Halfback Billy Sims did his best to win his second straight Heisman — to this day, only Ohio State’s Archie Griffin has accomplished that — but finished second to USC’s Charles White despite 1,506 yards and 22 touchdowns on the ground.
Texas would be the Sooners’ only setback, as they routed a weak Big Eight schedule before a 24-22 victory at Missouri (the Tigers tried to tie it with a 2-pointer in the final minutes) and a 17-14 victory over Nebraska (the Huskers made it tight with their famous “fumblerooski” play but were turned away twice in the final minutes) provided Switzer another Big Eight crown and a trip to the Orange Bowl.
OU overcame a slow start in Miami to route the Seminoles 24-7, capped off with a 99-yard touchdown drive and one final touchdown from Sims.
Sims and linebacker George Cumby earned All-America honors as the Sooners finished No. 3 in the AP Poll.
9. 1984
Record: 9-2-1, Big Eight champs
Switzer’s bunch — ranked No. 16 to start the season after four down years (and an incomprehensible “Bury Barry” bumpersticker and T-shirt campaign) was young and a year away from true championship mettle, but this was maybe his most underrated squad.
The 15-15 tie with No.1-ranked Texas (OU was No. 3) was thanks to an historically bad blown call in a driving rainstorm; the 28-11 loss at Kansas happened when quarterback Danny Bradley was injured (and famously replaced by painfully wide-eyed, 17-year-old, true freshman Troy Aikman, OU’s first freshman QB to start in more than 40 years); and the 28-17 Orange Bowl loss to a quality Washington team followed a month of Switzer politicking for OU to win the national title rather than BYU (and included a fateful and infamous gaffe by the Sooner Schooner).
Of the Sooners’ nine wins, only a 12-10 victory at Iowa State was within double digits.
Switzer’s strength this season was the nation’s No. 1-ranked run defense (just 69 yards per game), led by unanimous All-American noseguard Tony Casillas and a hotshot redshirt freshman linebacker named Brian Bosworth.
Even No. 1-ranked Nebraska, which led the nation in rushing offense, fell 17-7 in Norman, and No. 3-ranked Oklahoma State, which finished with minus-4 yards rushing, lost 24-14 in Norman.
OU finished the season at No. 6 in the AP Poll.
10. 1976
Record: 9-2-1, Big Eight co-champs
As Georgia could find out this year, winning three straight national championships isn’t easy.
OU opened the season ranked No. 5 thanks to the loss of elite talent like Lee Roy and Dewey Selmon, Jimbo Elrod, Steve Davis, Joe Washington, Jim Littrell, Tinker Owens and Billy Brooks.
The Sooners opened 4-0, but then tied Texas 6-6 in a bitter one in Dallas.

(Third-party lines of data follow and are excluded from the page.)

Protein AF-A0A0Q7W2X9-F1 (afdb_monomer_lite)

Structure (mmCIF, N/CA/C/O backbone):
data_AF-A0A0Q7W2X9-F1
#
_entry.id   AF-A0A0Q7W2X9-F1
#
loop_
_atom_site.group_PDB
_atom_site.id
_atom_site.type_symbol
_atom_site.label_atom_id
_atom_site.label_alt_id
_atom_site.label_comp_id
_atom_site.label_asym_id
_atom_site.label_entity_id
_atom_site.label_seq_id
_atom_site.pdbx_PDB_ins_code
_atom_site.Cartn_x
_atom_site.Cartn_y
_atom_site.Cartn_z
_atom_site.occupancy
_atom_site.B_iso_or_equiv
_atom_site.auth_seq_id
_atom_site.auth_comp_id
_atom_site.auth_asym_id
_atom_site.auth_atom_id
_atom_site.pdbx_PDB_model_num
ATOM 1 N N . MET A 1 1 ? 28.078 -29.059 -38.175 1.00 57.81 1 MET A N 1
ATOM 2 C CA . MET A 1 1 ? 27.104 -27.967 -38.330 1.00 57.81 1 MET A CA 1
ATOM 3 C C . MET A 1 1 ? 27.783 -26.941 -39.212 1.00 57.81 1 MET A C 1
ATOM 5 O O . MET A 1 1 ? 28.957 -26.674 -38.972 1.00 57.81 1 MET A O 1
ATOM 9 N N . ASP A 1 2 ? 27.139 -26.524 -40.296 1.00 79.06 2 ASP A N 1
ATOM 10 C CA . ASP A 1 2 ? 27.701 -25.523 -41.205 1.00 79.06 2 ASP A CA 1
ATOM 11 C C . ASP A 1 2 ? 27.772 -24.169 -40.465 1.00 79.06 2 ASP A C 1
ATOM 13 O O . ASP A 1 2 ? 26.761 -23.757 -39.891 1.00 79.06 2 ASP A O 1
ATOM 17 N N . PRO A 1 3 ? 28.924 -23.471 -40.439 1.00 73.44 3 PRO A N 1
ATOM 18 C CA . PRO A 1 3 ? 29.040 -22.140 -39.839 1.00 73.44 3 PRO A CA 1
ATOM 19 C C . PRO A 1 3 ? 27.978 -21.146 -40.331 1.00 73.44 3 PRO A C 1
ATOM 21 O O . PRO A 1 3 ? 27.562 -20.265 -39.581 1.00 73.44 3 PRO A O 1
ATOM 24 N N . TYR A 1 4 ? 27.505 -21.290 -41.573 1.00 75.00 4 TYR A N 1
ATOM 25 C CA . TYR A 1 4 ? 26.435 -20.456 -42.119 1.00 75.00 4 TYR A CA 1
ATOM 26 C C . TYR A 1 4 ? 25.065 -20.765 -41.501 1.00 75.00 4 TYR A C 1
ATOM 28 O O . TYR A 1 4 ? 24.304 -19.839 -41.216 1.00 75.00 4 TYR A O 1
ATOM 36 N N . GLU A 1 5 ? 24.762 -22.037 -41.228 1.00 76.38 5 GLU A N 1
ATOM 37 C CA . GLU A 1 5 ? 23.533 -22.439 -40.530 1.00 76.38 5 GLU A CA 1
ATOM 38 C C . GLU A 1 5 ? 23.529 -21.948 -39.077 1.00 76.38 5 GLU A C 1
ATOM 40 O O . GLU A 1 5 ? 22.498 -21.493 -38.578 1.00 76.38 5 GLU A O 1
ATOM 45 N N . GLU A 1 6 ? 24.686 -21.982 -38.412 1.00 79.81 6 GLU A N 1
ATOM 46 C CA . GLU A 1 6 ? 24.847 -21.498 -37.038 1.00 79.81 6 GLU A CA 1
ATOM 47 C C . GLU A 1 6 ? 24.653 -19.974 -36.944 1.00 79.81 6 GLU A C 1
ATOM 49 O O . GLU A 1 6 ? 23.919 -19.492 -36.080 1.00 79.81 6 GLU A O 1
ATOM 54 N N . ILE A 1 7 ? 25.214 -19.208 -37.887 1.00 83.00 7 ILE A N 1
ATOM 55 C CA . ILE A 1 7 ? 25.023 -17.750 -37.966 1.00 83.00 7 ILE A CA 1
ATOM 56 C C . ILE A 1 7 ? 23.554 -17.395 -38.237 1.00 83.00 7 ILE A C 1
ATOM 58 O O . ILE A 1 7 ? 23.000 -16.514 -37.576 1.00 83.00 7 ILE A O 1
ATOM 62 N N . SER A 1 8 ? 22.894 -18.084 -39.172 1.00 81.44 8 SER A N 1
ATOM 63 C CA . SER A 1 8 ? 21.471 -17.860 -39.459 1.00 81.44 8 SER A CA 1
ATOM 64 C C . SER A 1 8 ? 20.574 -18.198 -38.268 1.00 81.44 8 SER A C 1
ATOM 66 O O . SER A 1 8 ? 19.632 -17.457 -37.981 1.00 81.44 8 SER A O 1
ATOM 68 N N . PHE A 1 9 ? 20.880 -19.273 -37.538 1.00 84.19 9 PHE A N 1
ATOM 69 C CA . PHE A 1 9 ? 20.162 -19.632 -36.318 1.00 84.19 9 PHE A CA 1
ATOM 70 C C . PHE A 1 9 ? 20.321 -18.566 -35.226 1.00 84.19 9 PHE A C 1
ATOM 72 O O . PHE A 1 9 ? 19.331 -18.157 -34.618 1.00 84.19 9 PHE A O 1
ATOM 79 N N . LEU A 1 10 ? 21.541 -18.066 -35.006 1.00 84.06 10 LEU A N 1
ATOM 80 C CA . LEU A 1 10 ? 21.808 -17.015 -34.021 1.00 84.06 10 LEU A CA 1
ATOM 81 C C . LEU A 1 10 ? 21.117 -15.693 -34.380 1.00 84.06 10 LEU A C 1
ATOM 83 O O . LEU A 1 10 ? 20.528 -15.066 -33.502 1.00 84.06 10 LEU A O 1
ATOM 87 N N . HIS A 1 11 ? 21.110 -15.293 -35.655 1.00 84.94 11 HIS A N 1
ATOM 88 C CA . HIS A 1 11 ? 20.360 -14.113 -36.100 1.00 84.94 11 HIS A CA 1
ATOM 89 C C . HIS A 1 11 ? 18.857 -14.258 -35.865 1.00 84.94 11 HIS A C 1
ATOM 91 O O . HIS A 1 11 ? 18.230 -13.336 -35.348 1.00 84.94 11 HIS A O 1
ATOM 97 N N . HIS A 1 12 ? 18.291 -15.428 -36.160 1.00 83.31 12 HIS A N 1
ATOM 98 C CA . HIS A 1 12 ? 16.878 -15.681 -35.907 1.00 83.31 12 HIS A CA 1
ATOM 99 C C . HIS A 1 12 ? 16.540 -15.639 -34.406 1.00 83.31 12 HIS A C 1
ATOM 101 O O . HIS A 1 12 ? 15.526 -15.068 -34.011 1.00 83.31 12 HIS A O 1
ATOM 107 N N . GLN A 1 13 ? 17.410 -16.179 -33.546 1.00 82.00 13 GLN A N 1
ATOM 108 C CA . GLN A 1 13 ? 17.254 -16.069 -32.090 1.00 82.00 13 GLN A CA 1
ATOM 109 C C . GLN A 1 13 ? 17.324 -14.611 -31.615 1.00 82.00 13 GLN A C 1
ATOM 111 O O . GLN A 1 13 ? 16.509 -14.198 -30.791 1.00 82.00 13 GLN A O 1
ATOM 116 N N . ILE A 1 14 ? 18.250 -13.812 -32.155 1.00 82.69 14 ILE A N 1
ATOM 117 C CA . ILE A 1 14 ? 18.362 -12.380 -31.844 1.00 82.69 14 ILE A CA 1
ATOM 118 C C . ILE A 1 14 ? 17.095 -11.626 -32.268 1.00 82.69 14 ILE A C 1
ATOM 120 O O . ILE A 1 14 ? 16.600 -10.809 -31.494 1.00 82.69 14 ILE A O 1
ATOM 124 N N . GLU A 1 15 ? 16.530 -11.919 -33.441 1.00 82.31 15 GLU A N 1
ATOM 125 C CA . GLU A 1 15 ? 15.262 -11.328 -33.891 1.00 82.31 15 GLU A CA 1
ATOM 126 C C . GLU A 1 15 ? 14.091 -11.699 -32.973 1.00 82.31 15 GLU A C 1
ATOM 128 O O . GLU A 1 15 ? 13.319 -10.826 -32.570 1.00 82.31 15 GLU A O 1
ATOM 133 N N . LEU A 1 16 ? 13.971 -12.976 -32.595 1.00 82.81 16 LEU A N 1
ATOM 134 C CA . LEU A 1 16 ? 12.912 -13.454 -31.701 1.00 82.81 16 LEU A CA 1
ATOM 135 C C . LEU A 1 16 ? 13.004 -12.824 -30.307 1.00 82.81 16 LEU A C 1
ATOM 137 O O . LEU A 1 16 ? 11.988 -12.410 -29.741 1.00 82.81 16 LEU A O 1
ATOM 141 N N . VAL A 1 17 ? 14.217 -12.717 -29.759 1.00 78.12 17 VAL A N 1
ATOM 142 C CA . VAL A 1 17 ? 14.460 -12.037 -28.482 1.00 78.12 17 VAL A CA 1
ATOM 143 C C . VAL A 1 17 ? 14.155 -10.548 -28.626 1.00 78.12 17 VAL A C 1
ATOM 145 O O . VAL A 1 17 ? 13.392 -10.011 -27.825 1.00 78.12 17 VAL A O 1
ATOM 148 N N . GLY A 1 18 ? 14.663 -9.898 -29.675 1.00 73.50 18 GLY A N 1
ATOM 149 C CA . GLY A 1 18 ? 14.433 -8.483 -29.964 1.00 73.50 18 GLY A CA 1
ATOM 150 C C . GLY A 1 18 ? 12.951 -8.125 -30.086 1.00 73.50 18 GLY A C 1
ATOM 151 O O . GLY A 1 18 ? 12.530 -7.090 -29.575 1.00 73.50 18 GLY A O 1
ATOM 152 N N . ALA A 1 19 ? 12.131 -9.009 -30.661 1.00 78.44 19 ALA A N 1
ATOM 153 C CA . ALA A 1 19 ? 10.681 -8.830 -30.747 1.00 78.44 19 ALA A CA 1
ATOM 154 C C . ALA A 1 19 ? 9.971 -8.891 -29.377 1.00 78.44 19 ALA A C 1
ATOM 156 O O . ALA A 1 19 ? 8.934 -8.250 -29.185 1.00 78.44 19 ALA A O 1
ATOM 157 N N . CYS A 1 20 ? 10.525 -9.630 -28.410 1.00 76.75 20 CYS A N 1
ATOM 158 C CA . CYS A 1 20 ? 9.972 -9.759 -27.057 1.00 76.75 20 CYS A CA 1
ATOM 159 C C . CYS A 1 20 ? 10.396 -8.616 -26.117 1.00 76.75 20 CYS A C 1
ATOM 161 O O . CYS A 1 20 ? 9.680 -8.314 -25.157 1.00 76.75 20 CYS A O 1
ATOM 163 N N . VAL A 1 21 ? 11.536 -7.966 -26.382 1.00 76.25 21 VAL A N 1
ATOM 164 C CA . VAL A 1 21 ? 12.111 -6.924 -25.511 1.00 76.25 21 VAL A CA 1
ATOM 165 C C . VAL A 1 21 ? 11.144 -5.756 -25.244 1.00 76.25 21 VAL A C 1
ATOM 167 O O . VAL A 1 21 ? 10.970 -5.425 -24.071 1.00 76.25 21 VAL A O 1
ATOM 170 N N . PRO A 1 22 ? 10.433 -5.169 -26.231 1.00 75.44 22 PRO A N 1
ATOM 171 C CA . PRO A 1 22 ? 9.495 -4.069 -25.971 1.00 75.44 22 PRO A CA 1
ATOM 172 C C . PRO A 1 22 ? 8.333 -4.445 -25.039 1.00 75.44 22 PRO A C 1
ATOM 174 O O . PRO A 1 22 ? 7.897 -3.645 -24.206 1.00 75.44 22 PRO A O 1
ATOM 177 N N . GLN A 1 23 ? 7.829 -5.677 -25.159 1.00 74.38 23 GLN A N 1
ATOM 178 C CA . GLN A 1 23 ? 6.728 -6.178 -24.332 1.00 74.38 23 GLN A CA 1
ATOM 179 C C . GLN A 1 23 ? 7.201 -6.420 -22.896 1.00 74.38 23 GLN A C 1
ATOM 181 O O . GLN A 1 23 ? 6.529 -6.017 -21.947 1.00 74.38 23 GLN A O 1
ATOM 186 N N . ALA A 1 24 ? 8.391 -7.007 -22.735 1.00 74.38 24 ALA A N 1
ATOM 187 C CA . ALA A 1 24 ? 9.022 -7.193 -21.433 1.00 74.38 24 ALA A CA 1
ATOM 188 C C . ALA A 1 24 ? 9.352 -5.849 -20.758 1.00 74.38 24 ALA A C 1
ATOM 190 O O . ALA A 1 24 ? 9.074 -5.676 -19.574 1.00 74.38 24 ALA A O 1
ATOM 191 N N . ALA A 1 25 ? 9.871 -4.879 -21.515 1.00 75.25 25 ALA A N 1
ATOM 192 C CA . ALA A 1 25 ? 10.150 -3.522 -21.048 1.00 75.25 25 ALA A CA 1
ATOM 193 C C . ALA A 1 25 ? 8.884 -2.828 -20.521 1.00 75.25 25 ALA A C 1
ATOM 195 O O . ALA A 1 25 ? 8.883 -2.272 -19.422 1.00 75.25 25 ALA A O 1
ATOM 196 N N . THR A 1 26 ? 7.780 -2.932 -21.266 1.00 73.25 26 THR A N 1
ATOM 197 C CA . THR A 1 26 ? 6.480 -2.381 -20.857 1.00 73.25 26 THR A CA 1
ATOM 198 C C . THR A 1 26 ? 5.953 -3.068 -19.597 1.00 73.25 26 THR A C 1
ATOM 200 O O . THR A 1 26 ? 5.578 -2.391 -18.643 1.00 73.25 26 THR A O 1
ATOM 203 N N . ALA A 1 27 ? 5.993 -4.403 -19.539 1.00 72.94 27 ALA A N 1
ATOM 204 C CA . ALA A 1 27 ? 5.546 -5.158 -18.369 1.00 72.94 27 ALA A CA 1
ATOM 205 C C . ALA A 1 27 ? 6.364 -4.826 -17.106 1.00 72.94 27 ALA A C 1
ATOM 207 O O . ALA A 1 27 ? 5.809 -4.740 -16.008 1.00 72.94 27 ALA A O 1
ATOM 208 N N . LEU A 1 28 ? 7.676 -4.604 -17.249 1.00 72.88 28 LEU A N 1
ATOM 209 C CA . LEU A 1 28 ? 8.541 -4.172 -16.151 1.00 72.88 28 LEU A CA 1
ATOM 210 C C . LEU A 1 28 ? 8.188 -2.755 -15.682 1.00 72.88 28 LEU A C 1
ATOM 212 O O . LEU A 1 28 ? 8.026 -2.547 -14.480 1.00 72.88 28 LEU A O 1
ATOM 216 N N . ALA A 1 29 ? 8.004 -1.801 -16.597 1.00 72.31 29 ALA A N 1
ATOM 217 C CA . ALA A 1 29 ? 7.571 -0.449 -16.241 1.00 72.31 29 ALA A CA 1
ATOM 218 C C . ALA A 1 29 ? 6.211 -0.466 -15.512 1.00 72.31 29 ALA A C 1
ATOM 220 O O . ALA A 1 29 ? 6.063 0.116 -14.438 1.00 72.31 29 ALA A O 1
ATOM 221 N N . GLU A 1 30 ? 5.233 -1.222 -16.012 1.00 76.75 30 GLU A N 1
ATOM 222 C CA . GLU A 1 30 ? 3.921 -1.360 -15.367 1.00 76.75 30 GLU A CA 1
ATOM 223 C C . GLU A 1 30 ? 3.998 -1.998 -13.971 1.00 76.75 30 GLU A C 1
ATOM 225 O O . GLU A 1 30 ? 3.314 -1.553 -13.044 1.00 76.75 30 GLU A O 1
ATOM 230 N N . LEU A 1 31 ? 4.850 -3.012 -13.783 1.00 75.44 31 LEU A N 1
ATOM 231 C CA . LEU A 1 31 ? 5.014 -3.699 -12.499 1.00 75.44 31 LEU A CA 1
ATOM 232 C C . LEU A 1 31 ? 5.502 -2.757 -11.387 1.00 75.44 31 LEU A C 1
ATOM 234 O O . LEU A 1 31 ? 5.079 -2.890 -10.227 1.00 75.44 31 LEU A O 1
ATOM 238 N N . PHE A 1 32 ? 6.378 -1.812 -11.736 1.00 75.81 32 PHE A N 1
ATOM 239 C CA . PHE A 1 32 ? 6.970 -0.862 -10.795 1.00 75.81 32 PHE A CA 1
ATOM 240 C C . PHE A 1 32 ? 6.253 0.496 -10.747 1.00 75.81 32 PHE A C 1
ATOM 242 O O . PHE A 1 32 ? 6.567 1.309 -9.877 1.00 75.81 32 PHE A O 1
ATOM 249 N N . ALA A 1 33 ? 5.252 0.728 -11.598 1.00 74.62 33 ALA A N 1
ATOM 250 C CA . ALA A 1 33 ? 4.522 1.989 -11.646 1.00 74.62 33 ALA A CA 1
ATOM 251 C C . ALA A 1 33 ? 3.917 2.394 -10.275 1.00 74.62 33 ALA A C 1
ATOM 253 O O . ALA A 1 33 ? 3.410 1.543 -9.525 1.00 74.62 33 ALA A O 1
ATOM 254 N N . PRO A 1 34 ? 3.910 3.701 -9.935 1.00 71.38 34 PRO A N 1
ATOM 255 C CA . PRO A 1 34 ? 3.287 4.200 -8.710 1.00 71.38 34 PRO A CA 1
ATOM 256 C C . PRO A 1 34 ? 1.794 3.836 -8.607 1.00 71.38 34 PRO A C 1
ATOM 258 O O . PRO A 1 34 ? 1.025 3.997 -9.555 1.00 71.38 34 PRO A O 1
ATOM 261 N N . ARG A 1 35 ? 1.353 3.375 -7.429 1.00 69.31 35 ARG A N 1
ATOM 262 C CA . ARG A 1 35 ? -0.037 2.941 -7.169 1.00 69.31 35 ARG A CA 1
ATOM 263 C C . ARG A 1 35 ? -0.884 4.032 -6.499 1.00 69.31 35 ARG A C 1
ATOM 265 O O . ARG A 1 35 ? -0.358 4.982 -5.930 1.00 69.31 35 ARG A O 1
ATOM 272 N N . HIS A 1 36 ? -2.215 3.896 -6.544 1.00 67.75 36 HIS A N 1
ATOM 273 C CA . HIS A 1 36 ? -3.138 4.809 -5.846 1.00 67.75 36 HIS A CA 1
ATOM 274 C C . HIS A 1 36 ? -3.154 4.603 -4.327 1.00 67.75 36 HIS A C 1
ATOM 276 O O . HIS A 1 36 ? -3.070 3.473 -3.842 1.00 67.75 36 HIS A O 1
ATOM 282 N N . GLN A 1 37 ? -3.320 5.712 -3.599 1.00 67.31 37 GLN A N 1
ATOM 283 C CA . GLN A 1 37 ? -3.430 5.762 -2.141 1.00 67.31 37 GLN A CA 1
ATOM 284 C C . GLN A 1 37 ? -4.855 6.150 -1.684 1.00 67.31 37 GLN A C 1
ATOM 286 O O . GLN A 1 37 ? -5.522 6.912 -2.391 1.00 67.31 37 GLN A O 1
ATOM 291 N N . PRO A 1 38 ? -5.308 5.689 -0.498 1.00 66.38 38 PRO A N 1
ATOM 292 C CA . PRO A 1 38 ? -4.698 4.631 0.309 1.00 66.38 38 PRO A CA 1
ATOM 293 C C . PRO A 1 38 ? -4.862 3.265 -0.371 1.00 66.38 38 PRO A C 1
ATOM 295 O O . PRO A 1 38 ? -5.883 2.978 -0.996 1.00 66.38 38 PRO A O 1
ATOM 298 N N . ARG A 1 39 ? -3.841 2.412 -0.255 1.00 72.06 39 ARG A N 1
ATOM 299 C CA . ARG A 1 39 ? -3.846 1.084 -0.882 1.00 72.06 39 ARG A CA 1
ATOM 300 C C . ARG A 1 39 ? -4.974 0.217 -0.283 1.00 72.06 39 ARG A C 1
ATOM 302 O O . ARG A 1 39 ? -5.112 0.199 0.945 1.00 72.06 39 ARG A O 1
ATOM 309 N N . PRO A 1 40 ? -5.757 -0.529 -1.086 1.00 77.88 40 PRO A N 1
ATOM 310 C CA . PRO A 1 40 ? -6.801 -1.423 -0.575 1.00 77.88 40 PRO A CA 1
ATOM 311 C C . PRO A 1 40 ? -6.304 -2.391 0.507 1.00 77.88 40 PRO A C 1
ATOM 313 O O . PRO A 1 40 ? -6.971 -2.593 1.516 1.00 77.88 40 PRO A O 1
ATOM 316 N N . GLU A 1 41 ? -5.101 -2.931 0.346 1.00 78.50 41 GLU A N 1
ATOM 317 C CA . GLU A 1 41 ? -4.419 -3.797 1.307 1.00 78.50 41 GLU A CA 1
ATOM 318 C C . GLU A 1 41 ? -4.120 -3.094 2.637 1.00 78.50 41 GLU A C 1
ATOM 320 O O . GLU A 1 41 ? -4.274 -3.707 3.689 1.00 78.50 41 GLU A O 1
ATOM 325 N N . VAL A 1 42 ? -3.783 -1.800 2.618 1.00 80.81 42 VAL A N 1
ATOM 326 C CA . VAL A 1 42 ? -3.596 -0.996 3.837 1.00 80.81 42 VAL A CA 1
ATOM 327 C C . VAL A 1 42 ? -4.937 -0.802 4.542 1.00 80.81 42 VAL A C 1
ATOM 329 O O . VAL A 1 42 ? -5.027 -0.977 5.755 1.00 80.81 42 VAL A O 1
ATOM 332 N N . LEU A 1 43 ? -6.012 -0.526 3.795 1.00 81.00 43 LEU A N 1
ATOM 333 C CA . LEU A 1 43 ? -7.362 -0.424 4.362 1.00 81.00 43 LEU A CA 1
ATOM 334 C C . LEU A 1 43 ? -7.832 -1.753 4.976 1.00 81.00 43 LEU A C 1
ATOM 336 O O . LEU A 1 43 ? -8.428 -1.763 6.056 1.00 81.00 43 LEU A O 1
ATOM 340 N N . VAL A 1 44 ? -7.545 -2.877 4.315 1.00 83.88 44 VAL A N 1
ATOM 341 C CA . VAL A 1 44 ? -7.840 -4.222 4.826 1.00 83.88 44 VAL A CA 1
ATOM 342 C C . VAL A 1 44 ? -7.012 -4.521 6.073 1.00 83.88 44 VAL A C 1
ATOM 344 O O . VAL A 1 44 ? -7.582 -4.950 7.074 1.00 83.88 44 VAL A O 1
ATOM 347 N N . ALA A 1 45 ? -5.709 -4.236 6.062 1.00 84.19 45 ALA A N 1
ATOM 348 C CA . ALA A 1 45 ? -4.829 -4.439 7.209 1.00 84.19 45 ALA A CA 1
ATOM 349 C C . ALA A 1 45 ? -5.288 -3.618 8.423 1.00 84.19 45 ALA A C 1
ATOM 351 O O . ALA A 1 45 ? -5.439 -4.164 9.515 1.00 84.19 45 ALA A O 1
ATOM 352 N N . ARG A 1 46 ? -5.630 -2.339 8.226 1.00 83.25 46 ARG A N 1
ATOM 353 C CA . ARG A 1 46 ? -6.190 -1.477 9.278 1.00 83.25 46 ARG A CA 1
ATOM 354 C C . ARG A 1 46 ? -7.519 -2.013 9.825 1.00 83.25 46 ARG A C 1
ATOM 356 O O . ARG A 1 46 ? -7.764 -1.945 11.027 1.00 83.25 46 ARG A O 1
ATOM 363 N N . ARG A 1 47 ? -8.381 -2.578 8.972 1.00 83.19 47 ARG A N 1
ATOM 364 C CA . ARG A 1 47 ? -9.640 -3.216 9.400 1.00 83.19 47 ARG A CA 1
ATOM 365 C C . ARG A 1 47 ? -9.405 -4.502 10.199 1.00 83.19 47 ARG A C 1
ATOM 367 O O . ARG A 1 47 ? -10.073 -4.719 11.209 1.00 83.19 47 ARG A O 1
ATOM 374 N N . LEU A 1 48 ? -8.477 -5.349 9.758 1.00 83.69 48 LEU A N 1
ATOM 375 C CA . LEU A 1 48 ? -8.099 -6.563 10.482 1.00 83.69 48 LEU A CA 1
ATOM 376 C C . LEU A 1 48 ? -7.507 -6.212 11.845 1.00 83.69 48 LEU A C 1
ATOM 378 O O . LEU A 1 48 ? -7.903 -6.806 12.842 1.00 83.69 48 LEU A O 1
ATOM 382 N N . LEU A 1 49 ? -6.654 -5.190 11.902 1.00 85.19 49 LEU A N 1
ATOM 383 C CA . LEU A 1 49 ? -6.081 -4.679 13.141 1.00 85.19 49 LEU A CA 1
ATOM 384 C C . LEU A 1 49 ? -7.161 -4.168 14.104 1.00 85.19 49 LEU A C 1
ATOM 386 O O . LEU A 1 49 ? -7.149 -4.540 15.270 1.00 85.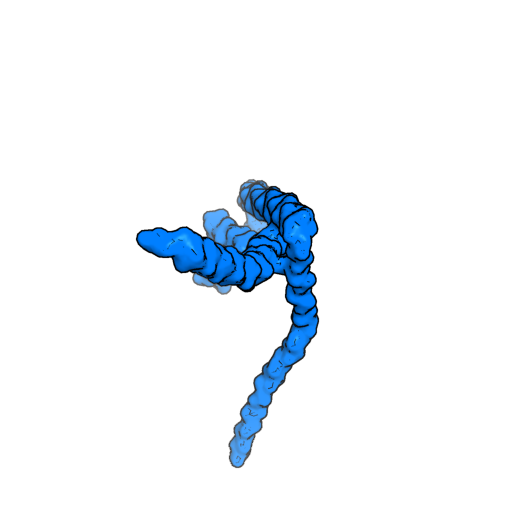19 49 LEU A O 1
ATOM 390 N N . ALA A 1 50 ? -8.130 -3.382 13.624 1.00 82.88 50 ALA A N 1
ATOM 391 C CA . ALA A 1 50 ? -9.245 -2.909 14.452 1.00 82.88 50 ALA A CA 1
ATOM 392 C C . ALA A 1 50 ? -10.090 -4.080 14.989 1.00 82.88 50 ALA A C 1
ATOM 394 O O . ALA A 1 50 ? -10.584 -4.068 16.115 1.00 82.88 50 ALA A O 1
ATOM 395 N N . THR A 1 51 ? -10.225 -5.143 14.202 1.00 80.38 51 THR A N 1
ATOM 396 C CA . THR A 1 51 ? -10.917 -6.352 14.651 1.00 80.38 51 THR A CA 1
ATOM 397 C C . THR A 1 51 ? -10.100 -7.098 15.708 1.00 80.38 51 THR A C 1
ATOM 399 O O . THR A 1 51 ? -10.638 -7.414 16.767 1.00 80.38 51 THR A O 1
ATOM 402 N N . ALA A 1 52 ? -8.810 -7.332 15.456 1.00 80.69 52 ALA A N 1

UT coach Darrell Royal accused a Switzer associate of spying on practice, and even invited Switzer and assistant coach Larry Lacewell to take a lie detector test. They denied it and declined, with Switzer saying he’d rather have Royal “chasing ghosts,” and Royal calling the OU staff “sorry bastards.”
OU also wound up losing 31-24 at home to Oklahoma State and 42-31 at Colorado. That forged a three-way tie for the Big Eight championship, although after back-to-back national titles, there was no parade.
An easy 41-7 victory over Wyoming in the brand new Fiesta Bowl was a nice Christmas present (it was future Texas coach Fred Akers’ last game with the Cowboys) as OU’s defense forced six turnovers.
The Sooners finished where they started at No. 5 in the AP Poll and finished with two All-Americans (DB Zac Henderson and OT Mike Vaughn).
Resources: OU Media Guide (2023), "The Oklahoma Football Encyclopedia" by Ray Dozier (2006), "Switzer: The Players' Coach" by Jimmie Tramel (2014), "The 100 Greatest Sooners" by Sooners Illustrated (2004).